Perhaps the strangest book yet, in the burgeoning genre of U2 literature.
'Some are born great. Some achieve greatness. Some have greatness thrust upon them... and some have the misfortune to go to school with Bono'.
So writes Neil McCormick in 'I Was Bono's Doppelganger', a kind of memoir of growing up in the gigantic shadow cast by a classmate called Bono.
McCormick, now a successful rock journalist and columnist on the UK's Daily Telegraph newspaper, originally wanted to be a Rock God himself, growing up in Dublin in the 1970's. But 'the boy sitting on the other side of the classroom had plans of his own.'
Funnily enough, the boy on the other side of the classroom, thought that McCormick was more likely to achieve musical divinity. 'He was much cooler than me, ' recalls Bono. 'A much better writer and I thought he'd make a great rock star.'
But as U2 went up, so McCormick went down... for a time at least. 'The problem with knowing you is that you've done everything I ever wanted to,' as the writer puts it to the singer, in this wry and and rueful book published at the end of next month.
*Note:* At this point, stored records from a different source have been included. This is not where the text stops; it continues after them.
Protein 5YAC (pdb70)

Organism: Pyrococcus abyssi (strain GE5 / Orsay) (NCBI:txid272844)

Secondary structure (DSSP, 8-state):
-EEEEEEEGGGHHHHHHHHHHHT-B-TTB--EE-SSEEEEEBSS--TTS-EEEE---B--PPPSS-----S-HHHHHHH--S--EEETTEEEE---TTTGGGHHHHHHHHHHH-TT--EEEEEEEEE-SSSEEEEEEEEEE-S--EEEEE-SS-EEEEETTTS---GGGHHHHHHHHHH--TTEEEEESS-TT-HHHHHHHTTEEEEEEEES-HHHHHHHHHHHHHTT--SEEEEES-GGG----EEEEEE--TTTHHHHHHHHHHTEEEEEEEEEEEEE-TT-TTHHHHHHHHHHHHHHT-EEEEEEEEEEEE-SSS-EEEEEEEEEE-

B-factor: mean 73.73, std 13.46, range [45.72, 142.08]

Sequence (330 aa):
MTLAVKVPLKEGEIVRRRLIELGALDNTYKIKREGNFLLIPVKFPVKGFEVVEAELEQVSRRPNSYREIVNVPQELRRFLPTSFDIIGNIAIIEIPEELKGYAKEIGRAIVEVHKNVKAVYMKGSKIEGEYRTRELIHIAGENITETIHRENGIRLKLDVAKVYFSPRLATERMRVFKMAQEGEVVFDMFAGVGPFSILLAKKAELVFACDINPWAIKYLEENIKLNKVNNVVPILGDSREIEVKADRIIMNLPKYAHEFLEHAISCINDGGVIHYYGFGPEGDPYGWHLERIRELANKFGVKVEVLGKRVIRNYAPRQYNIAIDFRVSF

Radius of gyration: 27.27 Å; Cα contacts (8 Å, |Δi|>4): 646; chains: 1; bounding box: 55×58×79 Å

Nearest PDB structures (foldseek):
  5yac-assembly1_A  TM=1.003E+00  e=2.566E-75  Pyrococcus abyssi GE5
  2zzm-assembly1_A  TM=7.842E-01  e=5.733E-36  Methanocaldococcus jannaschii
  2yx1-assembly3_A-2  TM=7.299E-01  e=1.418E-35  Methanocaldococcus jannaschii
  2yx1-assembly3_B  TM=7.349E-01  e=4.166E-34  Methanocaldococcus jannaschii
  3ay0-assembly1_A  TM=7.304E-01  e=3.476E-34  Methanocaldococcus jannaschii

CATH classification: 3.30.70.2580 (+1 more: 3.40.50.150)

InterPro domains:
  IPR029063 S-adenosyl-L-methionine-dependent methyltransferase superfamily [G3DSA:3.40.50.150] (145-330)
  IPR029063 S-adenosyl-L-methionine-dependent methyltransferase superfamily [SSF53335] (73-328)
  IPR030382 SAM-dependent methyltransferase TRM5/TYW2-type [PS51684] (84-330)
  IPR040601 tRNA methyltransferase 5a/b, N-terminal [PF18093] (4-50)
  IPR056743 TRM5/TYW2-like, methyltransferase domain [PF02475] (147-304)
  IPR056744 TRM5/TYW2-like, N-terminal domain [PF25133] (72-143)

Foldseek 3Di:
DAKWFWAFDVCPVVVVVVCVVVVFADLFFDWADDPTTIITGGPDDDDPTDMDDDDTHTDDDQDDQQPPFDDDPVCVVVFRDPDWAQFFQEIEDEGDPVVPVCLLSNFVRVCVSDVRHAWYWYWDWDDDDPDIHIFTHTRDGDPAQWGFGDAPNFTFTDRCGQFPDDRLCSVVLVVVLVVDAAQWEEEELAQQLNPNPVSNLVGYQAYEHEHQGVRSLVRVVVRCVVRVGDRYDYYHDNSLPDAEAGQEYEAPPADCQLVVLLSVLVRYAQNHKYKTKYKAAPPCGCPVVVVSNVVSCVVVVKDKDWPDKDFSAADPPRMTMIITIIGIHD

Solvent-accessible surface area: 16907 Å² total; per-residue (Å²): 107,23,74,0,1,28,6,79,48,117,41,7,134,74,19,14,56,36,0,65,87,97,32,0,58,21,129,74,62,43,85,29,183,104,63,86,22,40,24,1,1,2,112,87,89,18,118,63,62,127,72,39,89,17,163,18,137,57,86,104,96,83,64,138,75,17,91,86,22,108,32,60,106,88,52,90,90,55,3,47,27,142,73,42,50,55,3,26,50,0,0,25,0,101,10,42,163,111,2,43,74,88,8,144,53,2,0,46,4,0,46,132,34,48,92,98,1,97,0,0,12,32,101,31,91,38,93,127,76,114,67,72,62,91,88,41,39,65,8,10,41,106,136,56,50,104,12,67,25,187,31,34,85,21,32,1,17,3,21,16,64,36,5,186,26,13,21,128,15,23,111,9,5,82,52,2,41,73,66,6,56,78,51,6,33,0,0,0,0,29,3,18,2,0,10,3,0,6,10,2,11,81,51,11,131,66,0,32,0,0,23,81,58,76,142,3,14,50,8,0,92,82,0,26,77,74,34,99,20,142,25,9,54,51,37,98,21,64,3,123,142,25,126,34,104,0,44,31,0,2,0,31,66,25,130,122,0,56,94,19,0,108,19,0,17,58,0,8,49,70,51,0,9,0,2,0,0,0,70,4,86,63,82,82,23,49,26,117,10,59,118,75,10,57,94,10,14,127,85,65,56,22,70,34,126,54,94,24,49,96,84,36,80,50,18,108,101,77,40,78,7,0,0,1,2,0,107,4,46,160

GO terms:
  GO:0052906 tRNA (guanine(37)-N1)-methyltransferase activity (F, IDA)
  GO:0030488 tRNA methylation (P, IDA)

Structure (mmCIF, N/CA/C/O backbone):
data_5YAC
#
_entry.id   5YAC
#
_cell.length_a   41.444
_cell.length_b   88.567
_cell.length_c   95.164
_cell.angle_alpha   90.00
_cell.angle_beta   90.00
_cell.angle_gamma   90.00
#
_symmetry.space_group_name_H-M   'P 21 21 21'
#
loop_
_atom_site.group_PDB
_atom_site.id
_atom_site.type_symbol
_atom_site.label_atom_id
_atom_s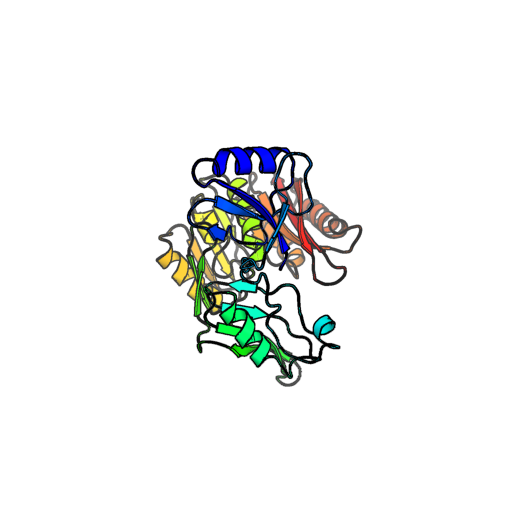ite.label_alt_id
_atom_site.label_comp_id
_atom_site.label_asym_id
_atom_site.label_entity_id
_atom_site.label_seq_id
_atom_site.pdbx_PDB_ins_code
_atom_site.Cartn_x
_atom_site.Cartn_y
_atom_site.Cartn_z
_atom_site.occupancy
_atom_site.B_iso_or_equiv
_atom_site.auth_seq_id
_atom_site.auth_comp_id
_atom_site.auth_asym_id
_atom_site.auth_atom_id
_atom_site.pdbx_PDB_model_num
ATOM 1 N N . MET A 1 17 ? -12.568 -36.946 -28.139 1.00 91.33 1 MET A N 1
ATOM 2 C CA . MET A 1 17 ? -13.881 -36.600 -28.789 1.00 86.93 1 MET A CA 1
ATOM 3 C C . MET A 1 17 ? -14.963 -36.296 -27.753 1.00 86.35 1 MET A C 1
ATOM 4 O O . MET A 1 17 ? -14.948 -36.843 -26.652 1.00 94.21 1 MET A O 1
ATOM 6 N N . THR A 1 18 ? -15.877 -35.399 -28.110 1.00 83.56 2 THR A N 1
ATOM 7 C CA . THR A 1 18 ? -17.042 -35.074 -27.280 1.00 83.23 2 THR A CA 1
ATOM 8 C C . THR A 1 18 ? -18.274 -34.997 -28.182 1.00 77.52 2 THR A C 1
ATOM 9 O O . THR A 1 18 ? -18.177 -35.144 -29.407 1.00 71.55 2 THR A O 1
ATOM 13 N N . LEU A 1 19 ? -19.422 -34.762 -27.556 1.00 75.85 3 LEU A N 1
ATOM 14 C CA . LEU A 1 19 ? -20.706 -34.708 -28.259 1.00 77.06 3 LEU A CA 1
ATOM 15 C C . LEU A 1 19 ? -20.911 -33.357 -28.912 1.00 74.71 3 LEU A C 1
ATOM 16 O O . LEU A 1 19 ? -20.445 -32.339 -28.405 1.00 85.30 3 LEU A O 1
ATOM 21 N N . ALA A 1 20 ? -21.627 -33.354 -30.027 1.00 66.86 4 ALA A N 1
ATOM 22 C CA . ALA A 1 20 ? -21.875 -32.129 -30.768 1.00 68.48 4 ALA A CA 1
ATOM 23 C C . ALA A 1 20 ? -23.085 -32.277 -31.674 1.00 70.75 4 ALA A C 1
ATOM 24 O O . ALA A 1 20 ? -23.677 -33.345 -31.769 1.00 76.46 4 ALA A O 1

'The phone rings: 'Neil, it's Bono, I've just recorded a duet with Frank Sinatra!' 'Aaarrrgghh! Leave me alone. You're living the life I wanted.'
A memoir (it says here) 'for anyone who's ever gurned in front of the mirror as they hit the high notes on their air guitar...'
Published in the US with a rather more sensationalist title (see link), more of McCormick's therapy
here.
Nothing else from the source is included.